## Problem to work on:
Please repeat the lines below exactly. Begin with the line containing "ATOM 76 C C" and go on through the line containing "ATOM 116 C CA".

## Data for processing:
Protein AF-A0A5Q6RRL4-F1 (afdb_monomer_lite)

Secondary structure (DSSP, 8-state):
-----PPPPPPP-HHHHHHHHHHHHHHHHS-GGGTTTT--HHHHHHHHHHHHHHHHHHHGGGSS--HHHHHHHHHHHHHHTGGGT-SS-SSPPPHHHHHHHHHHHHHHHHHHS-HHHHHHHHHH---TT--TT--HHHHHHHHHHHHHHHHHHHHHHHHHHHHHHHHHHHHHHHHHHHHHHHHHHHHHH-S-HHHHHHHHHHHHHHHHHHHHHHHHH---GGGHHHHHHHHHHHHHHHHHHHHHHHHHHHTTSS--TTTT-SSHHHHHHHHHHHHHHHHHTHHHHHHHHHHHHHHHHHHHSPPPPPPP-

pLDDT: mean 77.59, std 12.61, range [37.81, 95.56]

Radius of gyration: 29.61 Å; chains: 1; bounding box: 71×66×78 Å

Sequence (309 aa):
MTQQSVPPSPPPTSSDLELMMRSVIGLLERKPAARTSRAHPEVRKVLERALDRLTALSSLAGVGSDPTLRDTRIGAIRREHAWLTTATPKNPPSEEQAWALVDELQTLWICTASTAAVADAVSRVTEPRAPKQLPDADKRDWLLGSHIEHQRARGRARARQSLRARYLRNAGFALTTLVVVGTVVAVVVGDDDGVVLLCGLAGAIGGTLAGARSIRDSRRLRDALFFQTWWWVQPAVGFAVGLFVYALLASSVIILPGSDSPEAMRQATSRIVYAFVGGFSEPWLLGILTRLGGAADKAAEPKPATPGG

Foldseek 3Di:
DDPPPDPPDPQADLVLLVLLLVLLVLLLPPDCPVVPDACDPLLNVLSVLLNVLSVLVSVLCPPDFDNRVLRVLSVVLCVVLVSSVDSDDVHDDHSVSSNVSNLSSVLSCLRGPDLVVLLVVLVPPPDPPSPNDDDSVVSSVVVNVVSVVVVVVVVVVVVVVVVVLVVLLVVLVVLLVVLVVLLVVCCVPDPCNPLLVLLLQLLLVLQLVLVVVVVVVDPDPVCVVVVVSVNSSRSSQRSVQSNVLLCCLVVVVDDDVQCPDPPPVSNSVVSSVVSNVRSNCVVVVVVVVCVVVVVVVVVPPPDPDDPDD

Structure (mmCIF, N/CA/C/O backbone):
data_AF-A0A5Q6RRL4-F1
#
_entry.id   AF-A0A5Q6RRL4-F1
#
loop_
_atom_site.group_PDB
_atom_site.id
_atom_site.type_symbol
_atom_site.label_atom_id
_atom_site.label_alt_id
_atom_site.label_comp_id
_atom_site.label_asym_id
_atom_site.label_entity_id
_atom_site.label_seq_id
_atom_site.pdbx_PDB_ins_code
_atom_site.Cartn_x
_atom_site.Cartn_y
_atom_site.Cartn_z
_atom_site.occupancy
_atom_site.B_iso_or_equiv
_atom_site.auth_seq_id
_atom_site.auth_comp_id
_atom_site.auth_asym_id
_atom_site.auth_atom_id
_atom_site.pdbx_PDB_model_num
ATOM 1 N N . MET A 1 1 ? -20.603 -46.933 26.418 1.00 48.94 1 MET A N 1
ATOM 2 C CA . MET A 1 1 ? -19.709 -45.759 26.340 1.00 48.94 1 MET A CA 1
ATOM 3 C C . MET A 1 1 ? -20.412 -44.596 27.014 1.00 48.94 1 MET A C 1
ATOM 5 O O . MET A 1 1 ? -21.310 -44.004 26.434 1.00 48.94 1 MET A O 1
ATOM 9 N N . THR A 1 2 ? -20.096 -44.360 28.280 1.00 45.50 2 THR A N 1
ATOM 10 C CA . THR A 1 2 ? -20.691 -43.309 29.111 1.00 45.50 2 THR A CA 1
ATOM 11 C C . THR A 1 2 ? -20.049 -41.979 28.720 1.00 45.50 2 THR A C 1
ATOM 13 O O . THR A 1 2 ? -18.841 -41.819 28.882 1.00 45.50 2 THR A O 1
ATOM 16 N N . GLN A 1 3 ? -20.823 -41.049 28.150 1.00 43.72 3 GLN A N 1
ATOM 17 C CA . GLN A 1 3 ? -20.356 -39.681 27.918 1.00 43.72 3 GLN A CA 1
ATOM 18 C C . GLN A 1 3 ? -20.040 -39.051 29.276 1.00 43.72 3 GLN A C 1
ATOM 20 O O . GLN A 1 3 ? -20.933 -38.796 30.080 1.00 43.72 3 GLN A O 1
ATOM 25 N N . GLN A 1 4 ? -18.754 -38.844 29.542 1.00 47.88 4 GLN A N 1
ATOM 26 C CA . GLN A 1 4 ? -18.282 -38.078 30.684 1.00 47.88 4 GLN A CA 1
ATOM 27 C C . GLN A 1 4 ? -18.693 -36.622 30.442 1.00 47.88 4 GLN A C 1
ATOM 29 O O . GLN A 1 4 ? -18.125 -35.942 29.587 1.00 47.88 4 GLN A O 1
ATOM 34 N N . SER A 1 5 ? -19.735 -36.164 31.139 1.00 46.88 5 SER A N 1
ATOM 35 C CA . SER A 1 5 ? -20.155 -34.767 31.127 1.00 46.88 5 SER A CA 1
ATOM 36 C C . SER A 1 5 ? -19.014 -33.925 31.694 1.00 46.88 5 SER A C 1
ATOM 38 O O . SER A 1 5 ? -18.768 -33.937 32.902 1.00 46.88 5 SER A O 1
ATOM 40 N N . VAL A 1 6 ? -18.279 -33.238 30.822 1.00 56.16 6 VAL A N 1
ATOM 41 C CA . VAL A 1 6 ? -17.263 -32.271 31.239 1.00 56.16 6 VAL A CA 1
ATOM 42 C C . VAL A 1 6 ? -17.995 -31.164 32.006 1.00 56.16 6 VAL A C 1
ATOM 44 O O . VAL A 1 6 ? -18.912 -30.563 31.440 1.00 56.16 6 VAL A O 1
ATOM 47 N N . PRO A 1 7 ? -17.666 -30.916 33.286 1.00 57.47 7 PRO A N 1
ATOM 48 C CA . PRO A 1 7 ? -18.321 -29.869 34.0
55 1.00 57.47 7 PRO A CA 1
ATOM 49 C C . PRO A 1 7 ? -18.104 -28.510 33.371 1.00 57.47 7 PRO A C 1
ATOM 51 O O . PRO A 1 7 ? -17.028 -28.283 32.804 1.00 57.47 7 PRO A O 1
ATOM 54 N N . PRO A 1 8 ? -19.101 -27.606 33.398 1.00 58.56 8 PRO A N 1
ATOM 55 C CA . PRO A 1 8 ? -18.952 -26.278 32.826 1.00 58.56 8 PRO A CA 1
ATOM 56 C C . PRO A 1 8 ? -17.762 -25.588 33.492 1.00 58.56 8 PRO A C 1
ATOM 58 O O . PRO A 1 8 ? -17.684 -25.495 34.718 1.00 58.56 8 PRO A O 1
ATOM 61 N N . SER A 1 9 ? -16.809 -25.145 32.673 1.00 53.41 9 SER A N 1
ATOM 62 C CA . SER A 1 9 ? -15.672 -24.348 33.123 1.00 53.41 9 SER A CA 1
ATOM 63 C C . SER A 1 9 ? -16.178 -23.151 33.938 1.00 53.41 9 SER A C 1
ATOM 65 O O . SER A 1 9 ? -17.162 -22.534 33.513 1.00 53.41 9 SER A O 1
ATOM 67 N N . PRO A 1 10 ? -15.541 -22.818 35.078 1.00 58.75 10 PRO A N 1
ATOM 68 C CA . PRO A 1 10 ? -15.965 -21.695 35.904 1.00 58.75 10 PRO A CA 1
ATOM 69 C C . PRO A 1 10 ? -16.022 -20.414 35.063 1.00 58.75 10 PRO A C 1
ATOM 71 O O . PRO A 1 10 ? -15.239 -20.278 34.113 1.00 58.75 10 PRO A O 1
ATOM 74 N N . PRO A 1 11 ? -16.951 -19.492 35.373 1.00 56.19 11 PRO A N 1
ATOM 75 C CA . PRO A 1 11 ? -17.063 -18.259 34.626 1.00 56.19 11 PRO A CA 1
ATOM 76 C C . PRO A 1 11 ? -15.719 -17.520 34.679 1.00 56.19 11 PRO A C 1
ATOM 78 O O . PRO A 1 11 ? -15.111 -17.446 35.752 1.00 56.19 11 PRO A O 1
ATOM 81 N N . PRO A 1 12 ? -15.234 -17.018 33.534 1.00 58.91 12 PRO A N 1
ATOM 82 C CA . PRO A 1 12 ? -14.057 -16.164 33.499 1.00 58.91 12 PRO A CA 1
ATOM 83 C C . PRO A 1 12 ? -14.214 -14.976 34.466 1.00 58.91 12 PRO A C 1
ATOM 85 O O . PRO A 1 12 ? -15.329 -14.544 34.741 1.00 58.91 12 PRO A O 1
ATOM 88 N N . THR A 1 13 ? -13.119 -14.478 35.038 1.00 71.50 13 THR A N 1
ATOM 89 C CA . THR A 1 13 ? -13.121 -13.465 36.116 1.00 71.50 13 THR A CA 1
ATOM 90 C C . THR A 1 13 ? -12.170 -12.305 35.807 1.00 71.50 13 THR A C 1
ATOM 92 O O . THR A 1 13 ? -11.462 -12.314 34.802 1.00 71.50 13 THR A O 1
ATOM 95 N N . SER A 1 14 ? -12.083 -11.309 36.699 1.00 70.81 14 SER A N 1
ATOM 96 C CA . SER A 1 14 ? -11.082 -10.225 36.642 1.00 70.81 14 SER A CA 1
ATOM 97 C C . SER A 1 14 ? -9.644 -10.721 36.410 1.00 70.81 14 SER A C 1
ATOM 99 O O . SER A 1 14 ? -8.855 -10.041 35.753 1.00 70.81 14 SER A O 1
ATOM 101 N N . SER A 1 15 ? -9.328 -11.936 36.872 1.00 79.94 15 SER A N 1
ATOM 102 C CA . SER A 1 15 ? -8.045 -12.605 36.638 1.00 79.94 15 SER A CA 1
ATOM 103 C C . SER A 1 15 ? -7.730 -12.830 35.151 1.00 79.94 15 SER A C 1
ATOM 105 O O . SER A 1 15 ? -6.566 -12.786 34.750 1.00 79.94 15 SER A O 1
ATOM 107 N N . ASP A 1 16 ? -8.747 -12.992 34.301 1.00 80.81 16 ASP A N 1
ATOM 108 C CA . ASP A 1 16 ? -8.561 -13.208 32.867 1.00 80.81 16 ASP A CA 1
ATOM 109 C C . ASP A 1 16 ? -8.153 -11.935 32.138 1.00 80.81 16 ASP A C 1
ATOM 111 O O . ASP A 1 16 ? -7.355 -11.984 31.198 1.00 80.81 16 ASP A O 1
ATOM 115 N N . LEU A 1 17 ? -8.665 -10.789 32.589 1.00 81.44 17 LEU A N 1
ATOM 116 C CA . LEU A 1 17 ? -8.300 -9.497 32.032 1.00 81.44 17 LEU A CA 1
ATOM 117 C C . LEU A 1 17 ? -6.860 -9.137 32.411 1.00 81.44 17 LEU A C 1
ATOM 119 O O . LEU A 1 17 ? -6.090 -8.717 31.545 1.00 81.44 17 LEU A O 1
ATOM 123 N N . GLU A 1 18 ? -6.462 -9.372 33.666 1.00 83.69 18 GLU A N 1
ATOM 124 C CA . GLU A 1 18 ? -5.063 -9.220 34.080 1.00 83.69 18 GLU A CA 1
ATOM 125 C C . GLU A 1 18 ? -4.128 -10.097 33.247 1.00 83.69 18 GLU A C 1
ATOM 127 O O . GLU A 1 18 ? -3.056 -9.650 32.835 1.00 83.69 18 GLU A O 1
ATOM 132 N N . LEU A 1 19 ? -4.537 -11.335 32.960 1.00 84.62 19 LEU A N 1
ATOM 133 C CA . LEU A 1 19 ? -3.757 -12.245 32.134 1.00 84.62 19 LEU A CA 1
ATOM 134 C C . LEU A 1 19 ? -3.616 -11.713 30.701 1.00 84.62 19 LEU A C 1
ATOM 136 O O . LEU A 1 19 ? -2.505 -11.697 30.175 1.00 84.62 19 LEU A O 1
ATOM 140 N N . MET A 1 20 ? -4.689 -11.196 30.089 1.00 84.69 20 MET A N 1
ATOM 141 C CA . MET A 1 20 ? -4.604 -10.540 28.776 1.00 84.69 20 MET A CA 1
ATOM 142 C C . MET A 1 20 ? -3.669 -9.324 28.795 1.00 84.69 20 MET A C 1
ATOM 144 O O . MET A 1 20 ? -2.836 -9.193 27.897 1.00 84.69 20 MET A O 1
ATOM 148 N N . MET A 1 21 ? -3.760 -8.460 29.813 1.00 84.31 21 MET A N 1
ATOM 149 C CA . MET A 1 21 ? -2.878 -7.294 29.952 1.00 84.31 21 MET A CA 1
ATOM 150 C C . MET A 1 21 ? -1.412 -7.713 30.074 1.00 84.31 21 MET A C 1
* * *
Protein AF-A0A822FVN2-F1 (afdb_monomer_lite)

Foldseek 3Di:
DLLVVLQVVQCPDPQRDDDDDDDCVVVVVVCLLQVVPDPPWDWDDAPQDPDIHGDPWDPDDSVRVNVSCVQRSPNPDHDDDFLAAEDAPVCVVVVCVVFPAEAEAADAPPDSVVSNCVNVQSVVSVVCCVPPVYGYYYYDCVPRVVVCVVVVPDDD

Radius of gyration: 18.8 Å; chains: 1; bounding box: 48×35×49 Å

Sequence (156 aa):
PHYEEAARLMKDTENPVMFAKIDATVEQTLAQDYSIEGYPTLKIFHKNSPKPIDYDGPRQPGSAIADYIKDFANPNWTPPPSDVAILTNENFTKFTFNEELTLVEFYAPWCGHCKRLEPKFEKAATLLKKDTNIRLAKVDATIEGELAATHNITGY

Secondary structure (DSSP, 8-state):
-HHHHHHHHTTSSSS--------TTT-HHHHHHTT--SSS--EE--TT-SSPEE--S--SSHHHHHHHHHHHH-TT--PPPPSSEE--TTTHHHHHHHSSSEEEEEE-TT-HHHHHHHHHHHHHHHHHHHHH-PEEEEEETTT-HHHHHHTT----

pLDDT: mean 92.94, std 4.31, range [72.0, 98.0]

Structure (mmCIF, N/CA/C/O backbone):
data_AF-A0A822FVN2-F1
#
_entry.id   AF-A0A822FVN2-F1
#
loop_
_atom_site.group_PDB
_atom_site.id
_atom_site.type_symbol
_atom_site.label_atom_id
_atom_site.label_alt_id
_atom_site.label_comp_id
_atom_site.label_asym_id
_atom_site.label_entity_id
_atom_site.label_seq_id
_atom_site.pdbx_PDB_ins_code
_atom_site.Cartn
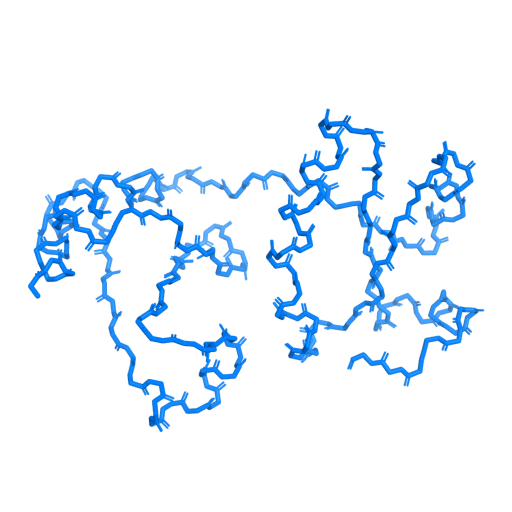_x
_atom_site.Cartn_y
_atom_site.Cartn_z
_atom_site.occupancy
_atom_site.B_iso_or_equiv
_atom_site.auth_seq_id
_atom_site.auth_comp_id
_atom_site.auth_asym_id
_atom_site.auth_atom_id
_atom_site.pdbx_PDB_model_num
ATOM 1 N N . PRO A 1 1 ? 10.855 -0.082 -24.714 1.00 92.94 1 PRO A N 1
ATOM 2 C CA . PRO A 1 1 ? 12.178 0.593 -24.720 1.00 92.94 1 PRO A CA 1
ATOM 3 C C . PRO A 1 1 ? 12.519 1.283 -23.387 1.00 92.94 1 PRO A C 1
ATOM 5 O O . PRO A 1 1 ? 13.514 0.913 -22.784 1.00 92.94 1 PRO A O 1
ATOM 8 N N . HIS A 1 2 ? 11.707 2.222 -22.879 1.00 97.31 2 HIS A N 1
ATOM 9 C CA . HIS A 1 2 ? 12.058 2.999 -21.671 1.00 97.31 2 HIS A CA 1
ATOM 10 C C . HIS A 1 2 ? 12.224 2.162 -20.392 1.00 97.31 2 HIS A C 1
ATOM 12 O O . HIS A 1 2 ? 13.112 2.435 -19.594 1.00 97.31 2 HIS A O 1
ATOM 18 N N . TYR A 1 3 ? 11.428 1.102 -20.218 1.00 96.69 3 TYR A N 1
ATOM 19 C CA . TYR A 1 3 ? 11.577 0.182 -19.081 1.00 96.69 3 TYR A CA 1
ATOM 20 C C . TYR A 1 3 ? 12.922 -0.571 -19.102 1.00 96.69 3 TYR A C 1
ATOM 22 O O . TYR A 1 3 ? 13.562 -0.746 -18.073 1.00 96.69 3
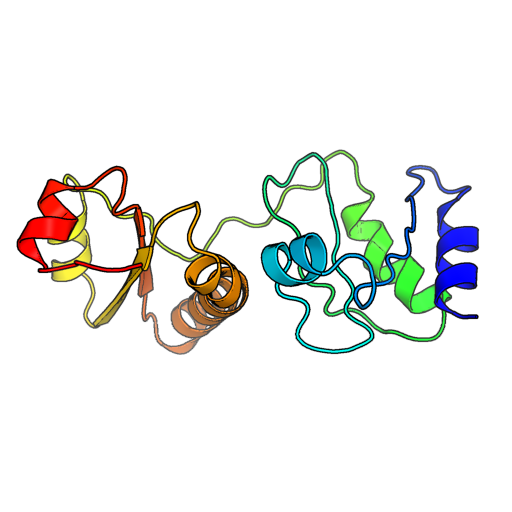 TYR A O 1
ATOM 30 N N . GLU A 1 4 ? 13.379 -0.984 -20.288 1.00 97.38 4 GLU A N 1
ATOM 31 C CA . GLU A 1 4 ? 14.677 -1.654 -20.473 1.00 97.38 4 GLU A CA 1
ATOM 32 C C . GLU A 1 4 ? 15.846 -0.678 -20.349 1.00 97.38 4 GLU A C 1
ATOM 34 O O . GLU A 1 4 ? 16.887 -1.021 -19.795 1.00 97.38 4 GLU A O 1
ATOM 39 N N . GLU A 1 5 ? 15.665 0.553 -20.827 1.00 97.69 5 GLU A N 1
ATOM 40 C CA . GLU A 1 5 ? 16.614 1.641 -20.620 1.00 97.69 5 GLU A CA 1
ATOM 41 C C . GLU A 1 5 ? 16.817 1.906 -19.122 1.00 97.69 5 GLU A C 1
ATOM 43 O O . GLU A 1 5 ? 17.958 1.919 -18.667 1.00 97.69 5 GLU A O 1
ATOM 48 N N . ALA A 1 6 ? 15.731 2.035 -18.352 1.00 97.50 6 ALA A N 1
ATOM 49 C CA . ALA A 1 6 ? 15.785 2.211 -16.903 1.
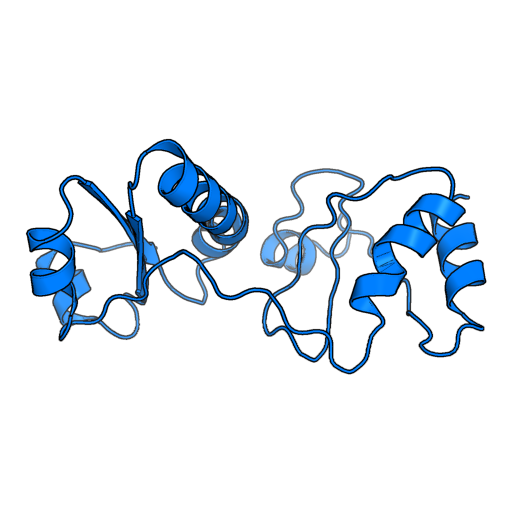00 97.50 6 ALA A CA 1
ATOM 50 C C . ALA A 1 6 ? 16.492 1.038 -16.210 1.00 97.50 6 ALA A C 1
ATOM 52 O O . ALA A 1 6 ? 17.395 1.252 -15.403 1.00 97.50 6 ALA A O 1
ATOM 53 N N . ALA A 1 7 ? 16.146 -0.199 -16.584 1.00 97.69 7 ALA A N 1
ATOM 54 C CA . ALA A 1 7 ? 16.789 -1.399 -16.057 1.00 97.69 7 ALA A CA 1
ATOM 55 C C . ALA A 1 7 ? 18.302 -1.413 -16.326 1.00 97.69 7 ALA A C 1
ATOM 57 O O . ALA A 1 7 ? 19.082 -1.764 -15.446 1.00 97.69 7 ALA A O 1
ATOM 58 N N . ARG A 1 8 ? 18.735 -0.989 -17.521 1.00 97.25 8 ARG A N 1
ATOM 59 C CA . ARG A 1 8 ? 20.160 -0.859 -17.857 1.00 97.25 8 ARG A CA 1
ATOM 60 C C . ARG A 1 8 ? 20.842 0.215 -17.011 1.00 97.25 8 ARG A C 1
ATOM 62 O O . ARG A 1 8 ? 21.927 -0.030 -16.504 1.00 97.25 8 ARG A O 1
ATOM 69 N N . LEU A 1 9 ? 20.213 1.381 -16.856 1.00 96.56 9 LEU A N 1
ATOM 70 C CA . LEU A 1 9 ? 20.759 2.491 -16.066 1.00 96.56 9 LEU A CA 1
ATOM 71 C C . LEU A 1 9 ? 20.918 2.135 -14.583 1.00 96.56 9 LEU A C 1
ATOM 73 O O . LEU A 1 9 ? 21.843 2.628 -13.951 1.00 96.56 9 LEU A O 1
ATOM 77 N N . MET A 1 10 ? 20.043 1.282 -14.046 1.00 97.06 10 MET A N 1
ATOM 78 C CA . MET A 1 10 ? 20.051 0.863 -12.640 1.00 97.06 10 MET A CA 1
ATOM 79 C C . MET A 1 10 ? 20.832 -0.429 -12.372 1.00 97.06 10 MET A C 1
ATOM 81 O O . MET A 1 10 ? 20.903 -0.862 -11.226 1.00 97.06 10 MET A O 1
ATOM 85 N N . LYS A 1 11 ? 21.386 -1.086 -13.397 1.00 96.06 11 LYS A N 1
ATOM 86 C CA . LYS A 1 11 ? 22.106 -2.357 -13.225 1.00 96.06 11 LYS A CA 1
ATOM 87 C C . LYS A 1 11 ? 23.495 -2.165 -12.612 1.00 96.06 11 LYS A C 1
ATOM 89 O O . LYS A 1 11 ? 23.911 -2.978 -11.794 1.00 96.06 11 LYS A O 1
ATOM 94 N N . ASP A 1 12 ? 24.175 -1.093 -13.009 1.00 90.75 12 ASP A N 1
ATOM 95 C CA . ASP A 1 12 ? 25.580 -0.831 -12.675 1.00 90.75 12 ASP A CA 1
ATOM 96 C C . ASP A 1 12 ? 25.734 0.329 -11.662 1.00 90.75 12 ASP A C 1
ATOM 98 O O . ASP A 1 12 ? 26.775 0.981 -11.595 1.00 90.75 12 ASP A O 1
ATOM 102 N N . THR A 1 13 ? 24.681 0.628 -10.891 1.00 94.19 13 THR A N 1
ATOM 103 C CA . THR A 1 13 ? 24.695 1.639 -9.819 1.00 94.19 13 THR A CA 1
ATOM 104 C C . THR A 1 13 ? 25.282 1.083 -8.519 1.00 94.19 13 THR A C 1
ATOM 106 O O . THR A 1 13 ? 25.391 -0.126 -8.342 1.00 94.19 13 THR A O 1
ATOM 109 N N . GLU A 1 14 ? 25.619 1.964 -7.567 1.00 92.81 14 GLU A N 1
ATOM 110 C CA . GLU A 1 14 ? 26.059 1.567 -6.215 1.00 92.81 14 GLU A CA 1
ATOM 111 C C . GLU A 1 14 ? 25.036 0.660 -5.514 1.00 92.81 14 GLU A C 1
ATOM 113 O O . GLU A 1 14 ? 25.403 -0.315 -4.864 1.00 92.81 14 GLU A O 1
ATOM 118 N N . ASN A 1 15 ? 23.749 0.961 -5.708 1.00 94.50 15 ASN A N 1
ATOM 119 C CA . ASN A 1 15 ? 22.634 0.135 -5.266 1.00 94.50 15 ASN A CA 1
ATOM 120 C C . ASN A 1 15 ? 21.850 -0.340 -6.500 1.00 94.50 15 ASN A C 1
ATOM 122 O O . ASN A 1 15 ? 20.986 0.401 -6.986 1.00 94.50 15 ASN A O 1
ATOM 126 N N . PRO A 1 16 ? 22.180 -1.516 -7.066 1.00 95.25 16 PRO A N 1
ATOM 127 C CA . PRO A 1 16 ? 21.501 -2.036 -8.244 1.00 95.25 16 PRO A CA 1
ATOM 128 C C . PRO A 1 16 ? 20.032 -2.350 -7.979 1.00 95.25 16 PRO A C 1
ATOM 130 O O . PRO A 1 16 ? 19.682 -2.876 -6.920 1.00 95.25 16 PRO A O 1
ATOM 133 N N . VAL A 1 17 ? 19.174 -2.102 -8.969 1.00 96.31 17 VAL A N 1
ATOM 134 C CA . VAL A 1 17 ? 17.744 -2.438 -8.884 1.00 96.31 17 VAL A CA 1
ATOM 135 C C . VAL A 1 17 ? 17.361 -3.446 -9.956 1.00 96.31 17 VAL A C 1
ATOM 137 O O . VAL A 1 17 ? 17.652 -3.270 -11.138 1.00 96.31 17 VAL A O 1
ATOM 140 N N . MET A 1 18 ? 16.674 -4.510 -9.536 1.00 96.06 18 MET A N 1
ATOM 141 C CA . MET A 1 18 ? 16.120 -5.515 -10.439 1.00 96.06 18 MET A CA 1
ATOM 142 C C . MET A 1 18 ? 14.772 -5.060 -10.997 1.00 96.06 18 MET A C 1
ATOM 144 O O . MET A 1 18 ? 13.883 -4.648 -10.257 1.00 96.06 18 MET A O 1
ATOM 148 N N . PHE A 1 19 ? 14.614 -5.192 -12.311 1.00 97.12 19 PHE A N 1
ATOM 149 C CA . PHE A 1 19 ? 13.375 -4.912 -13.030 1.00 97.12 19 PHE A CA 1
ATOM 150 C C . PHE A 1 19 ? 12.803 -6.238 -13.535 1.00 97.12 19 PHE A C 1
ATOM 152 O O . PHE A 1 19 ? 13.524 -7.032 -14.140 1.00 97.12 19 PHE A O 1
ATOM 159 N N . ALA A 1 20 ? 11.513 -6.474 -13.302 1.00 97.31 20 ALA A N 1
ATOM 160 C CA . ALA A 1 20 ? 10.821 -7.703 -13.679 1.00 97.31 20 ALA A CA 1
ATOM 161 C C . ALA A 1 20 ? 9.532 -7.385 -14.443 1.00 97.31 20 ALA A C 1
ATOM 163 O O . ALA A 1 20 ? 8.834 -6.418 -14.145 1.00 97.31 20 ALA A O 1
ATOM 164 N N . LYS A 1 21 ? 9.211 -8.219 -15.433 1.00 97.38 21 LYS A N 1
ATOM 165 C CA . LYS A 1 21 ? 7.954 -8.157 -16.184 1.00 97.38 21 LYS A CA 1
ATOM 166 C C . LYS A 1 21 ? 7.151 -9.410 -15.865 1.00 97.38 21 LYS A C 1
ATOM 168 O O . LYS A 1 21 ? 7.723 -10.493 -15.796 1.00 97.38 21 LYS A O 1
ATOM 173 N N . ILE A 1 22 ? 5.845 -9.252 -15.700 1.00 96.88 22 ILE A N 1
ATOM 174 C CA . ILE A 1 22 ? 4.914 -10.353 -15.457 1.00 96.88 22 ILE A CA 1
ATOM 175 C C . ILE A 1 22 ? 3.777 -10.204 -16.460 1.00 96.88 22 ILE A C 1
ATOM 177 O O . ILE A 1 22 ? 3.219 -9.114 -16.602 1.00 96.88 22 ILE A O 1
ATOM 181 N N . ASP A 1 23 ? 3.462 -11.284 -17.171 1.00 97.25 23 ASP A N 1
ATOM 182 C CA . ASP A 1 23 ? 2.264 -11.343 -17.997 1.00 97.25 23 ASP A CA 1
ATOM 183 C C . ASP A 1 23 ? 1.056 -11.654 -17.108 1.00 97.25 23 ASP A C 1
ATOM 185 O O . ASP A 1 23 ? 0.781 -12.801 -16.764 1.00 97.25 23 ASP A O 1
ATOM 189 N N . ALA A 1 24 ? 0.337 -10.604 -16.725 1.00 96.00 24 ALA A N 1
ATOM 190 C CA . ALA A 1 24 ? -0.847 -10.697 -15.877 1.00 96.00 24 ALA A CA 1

## Response area:
ATOM 76 C C . PRO A 1 11 ? -15.719 -17.520 34.679 1.00 56.19 11 PRO A C 1
ATOM 78 O O . PRO A 1 11 ? -15.111 -17.446 35.752 1.00 56.19 11 PRO A O 1
ATOM 81 N N . PRO A 1 12 ? -15.234 -17.018 33.534 1.00 58.91 12 PRO A N 1
ATOM 82 C CA . PRO A 1 12 ? -14.057 -16.164 33.499 1.00 58.91 12 PRO A CA 1
ATOM 83 C C . PRO A 1 12 ? -14.214 -14.976 34.466 1.00 58.91 12 PRO A C 1
ATOM 85 O O . PRO A 1 12 ? -15.329 -14.544 34.741 1.00 58.91 12 PRO A O 1
ATOM 88 N N . THR A 1 13 ? -13.119 -14.478 35.038 1.00 71.50 13 THR A N 1
ATOM 89 C CA . THR A 1 13 ? -13.121 -13.465 36.116 1.00 71.50 13 THR A CA 1
ATOM 90 C C . THR A 1 13 ? -12.170 -12.305 35.807 1.00 71.50 13 THR A C 1
ATOM 92 O O . THR A 1 13 ? -11.462 -12.314 34.802 1.00 71.50 13 THR A O 1
ATOM 95 N N . SER A 1 14 ? -12.083 -11.309 36.699 1.00 70.81 14 SER A N 1
ATOM 96 C CA . SER A 1 14 ? -11.082 -10.225 36.642 1.00 70.81 14 SER A CA 1
ATOM 97 C C . SER A 1 14 ? -9.644 -10.721 36.410 1.00 70.81 14 SER A C 1
ATOM 99 O O . SER A 1 14 ? -8.855 -10.041 35.753 1.00 70.81 14 SER A O 1
ATOM 101 N N . SER A 1 15 ? -9.328 -11.936 36.872 1.00 79.94 15 SER A N 1
ATOM 102 C CA . SER A 1 15 ? -8.045 -12.605 36.638 1.00 79.94 15 SER A CA 1
ATOM 103 C C . SER A 1 15 ? -7.730 -12.830 35.151 1.00 79.94 15 SER A C 1
ATOM 105 O O . SER A 1 15 ? -6.566 -12.786 34.750 1.00 79.94 15 SER A O 1
ATOM 107 N N . ASP A 1 16 ? -8.747 -12.992 34.301 1.00 80.81 16 ASP A N 1
ATOM 108 C CA . ASP A 1 16 ? -8.561 -13.208 32.867 1.00 80.81 16 ASP A CA 1
ATOM 109 C C . ASP A 1 16 ? -8.153 -11.935 32.138 1.00 80.81 16 ASP A C 1
ATOM 111 O O . ASP A 1 16 ? -7.355 -11.984 31.198 1.00 80.81 16 ASP A O 1
ATOM 115 N N . LEU A 1 17 ? -8.665 -10.789 32.589 1.00 81.44 17 LEU A N 1
ATOM 116 C CA . LEU A 1 17 ? -8.300 -9.497 32.032 1.00 81.44 17 LEU A CA 1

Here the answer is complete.